§ **Activity**
For this exercise, repeat exactly the lines below starting at the line holding "ATOM 84 N N" and ending at the line holding "ATOM 109 N N", both included, with no extra lines and no pictures.
===== Supplied data
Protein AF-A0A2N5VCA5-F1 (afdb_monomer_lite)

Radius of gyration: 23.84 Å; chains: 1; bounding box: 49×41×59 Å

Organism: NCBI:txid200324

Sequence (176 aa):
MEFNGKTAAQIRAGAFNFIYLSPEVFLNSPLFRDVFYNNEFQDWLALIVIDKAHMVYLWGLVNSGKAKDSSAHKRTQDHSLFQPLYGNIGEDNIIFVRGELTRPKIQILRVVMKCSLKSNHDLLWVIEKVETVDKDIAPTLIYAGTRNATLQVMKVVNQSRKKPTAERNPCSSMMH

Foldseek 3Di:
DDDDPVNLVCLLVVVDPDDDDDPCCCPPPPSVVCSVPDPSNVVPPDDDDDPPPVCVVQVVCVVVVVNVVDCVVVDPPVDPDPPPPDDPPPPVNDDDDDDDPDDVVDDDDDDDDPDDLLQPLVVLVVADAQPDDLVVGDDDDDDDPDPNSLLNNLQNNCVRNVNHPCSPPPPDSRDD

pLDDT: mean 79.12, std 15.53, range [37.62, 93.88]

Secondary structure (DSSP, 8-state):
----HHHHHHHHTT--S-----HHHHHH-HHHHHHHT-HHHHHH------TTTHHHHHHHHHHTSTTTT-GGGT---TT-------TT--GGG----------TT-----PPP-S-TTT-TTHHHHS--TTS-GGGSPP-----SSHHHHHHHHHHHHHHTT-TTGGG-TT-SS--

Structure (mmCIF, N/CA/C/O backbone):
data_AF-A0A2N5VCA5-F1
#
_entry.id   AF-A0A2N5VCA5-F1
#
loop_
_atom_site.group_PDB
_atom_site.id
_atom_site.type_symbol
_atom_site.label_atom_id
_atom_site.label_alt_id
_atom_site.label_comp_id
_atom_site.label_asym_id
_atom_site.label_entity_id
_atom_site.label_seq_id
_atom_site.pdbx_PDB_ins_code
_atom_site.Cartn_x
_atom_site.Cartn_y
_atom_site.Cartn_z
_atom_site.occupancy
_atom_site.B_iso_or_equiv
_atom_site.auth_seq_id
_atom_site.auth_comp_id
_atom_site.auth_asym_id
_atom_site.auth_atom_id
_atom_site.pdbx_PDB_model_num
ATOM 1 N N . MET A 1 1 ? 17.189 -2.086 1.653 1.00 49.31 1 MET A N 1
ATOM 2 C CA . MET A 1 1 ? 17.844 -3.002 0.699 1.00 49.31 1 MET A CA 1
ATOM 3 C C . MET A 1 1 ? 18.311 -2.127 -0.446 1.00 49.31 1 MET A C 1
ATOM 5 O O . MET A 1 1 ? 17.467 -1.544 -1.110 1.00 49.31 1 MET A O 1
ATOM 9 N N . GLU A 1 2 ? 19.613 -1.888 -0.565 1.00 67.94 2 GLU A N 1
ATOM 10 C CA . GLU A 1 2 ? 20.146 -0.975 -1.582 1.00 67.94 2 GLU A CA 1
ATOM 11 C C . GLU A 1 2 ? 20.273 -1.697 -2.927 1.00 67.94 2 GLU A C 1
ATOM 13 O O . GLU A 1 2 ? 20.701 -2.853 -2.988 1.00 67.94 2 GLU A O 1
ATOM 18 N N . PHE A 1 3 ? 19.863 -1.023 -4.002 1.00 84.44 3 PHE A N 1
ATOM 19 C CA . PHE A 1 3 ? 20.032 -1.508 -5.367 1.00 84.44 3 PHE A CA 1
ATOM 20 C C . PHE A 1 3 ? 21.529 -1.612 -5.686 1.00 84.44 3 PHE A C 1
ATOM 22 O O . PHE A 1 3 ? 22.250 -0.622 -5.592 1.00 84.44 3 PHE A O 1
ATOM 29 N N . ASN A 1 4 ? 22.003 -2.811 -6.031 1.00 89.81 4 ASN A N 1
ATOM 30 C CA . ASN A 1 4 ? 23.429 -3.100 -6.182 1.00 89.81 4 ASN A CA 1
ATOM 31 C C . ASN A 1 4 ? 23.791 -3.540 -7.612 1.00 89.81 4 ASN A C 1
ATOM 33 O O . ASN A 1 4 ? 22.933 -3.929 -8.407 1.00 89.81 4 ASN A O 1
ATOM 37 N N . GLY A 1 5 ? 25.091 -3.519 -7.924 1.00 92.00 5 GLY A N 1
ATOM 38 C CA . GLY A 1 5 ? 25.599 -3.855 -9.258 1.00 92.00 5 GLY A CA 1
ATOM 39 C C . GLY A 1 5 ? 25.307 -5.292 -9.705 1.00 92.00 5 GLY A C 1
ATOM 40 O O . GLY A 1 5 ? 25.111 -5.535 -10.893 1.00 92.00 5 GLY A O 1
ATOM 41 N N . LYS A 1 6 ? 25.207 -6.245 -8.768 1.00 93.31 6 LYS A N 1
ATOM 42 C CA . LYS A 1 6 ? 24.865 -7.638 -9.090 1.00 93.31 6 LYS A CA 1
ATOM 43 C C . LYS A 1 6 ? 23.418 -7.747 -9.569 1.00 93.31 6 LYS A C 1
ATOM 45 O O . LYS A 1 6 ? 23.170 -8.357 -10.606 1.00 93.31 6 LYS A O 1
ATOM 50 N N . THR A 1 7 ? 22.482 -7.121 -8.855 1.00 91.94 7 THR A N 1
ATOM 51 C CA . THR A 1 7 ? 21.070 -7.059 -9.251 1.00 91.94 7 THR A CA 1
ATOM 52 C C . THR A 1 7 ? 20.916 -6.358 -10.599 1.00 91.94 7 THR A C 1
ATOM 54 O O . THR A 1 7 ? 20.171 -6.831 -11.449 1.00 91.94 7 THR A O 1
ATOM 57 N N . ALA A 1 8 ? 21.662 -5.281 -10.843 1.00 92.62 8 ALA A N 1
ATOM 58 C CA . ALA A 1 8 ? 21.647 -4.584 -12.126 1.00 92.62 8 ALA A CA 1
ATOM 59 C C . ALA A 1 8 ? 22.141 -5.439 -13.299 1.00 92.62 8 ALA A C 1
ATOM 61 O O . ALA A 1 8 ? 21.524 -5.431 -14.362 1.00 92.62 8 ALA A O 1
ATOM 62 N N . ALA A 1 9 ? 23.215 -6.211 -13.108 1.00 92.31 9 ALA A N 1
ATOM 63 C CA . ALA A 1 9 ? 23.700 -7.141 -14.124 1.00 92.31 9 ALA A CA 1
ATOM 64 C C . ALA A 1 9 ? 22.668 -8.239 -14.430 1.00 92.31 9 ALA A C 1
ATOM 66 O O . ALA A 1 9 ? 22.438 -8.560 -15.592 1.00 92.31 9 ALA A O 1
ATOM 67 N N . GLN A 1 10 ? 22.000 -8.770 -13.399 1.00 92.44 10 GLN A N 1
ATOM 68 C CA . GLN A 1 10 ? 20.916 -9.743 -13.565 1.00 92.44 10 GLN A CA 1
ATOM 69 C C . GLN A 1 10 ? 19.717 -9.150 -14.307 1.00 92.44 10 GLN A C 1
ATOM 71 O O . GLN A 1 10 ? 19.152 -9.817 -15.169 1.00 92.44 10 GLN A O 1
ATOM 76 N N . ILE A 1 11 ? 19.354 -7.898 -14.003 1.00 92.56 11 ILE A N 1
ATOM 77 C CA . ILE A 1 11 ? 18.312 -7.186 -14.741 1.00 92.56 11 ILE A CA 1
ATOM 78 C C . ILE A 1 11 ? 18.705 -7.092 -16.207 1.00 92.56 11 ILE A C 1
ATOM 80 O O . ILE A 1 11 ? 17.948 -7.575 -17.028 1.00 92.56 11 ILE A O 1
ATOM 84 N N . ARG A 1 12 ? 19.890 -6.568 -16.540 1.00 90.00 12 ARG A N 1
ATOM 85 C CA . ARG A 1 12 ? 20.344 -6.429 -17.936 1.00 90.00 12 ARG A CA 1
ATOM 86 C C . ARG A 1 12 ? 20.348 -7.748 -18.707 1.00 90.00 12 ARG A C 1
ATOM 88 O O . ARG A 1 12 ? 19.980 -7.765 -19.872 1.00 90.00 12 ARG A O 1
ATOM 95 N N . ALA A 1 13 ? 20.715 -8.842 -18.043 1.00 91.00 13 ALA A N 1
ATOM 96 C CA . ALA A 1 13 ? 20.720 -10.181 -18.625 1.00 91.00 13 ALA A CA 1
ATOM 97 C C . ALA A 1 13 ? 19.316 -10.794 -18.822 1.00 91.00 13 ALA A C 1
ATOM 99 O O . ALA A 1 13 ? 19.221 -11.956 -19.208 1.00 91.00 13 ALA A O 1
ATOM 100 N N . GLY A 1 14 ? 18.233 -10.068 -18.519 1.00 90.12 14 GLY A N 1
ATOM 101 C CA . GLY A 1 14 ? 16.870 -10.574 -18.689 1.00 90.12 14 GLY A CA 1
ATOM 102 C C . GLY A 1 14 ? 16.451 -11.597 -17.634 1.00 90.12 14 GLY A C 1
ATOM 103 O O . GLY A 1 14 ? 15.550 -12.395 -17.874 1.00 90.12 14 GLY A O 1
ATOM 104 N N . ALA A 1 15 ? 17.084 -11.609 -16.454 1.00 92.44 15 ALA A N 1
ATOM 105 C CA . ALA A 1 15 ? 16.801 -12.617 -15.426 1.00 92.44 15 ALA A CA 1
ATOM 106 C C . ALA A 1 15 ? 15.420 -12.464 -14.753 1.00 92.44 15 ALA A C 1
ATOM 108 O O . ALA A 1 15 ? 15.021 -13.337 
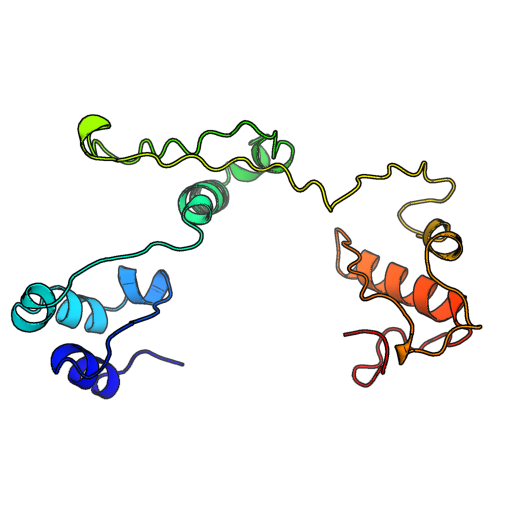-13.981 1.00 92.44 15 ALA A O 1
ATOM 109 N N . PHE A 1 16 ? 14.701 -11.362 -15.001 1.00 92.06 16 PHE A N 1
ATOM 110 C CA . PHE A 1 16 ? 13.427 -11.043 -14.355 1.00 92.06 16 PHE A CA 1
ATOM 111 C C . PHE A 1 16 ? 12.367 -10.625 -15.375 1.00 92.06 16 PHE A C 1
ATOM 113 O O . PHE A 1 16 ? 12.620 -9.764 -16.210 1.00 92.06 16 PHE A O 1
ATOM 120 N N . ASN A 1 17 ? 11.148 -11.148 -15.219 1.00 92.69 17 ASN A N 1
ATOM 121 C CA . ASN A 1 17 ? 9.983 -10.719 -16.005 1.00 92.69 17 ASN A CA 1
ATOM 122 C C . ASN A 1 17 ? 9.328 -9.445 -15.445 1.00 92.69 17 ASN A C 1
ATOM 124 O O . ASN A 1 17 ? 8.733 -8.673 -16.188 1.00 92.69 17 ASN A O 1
==========
§ **Task answer**
ATOM 84 N N . ARG A 1 12 ? 19.890 -6.568 -16.540 1.00 90.00 12 ARG A N 1
ATOM 85 C CA . ARG A 1 12 ? 20.344 -6.429 -17.936 1.00 90.00 12 ARG A CA 1
ATOM 86 C C . ARG A 1 12 ? 20.348 -7.748 -18.707 1.00 90.00 12 ARG A C 1
ATOM 88 O O . ARG A 1 12 ? 19.980 -7.765 -19.872 1.00 90.00 12 ARG A O 1
ATOM 95 N N . ALA A 1 13 ? 20.715 -8.842 -18.043 1.00 91.00 13 ALA A N 1
ATOM 96 C CA . ALA A 1 13 ? 20.720 -10.181 -18.625 1.00 91.00 13 ALA A CA 1
ATOM 97 C C . ALA A 1 13 ? 19.316 -10.794 -18.822 1.00 91.00 13 ALA A C 1
ATOM 99 O O . ALA A 1 13 ? 19.221 -11.956 -19.208 1.00 91.00 13 ALA A O 1
ATOM 100 N N . GLY A 1 14 ? 18.233 -10.068 -18.519 1.00 90.12 14 GLY A N 1
ATOM 101 C CA . GLY A 1 14 ? 16.870 -10.574 -18.689 1.00 90.12 14 GLY A CA 1
ATOM 102 C C . GLY A 1 14 ? 16.451 -11.597 -17.634 1.00 90.12 14 GLY A C 1
ATOM 103 O O . GLY A 1 14 ? 15.550 -12.395 -17.874 1.00 90.12 14 GLY A O 1
ATOM 104 N N . ALA A 1 15 ? 17.084 -11.609 -16.454 1.00 92.44 15 ALA A N 1
ATOM 105 C CA . ALA A 1 15 ? 16.801 -12.617 -15.426 1.00 92.44 15 ALA A CA 1
ATOM 106 C C . ALA A 1 15 ? 15.420 -12.464 -14.753 1.00 92.44 15 ALA A C 1
ATOM 108 O O . ALA A 1 15 ? 15.021 -13.337 
-13.981 1.00 92.44 15 ALA A O 1
ATOM 109 N N . PHE A 1 16 ? 14.701 -11.362 -15.001 1.00 92.06 16 PHE A N 1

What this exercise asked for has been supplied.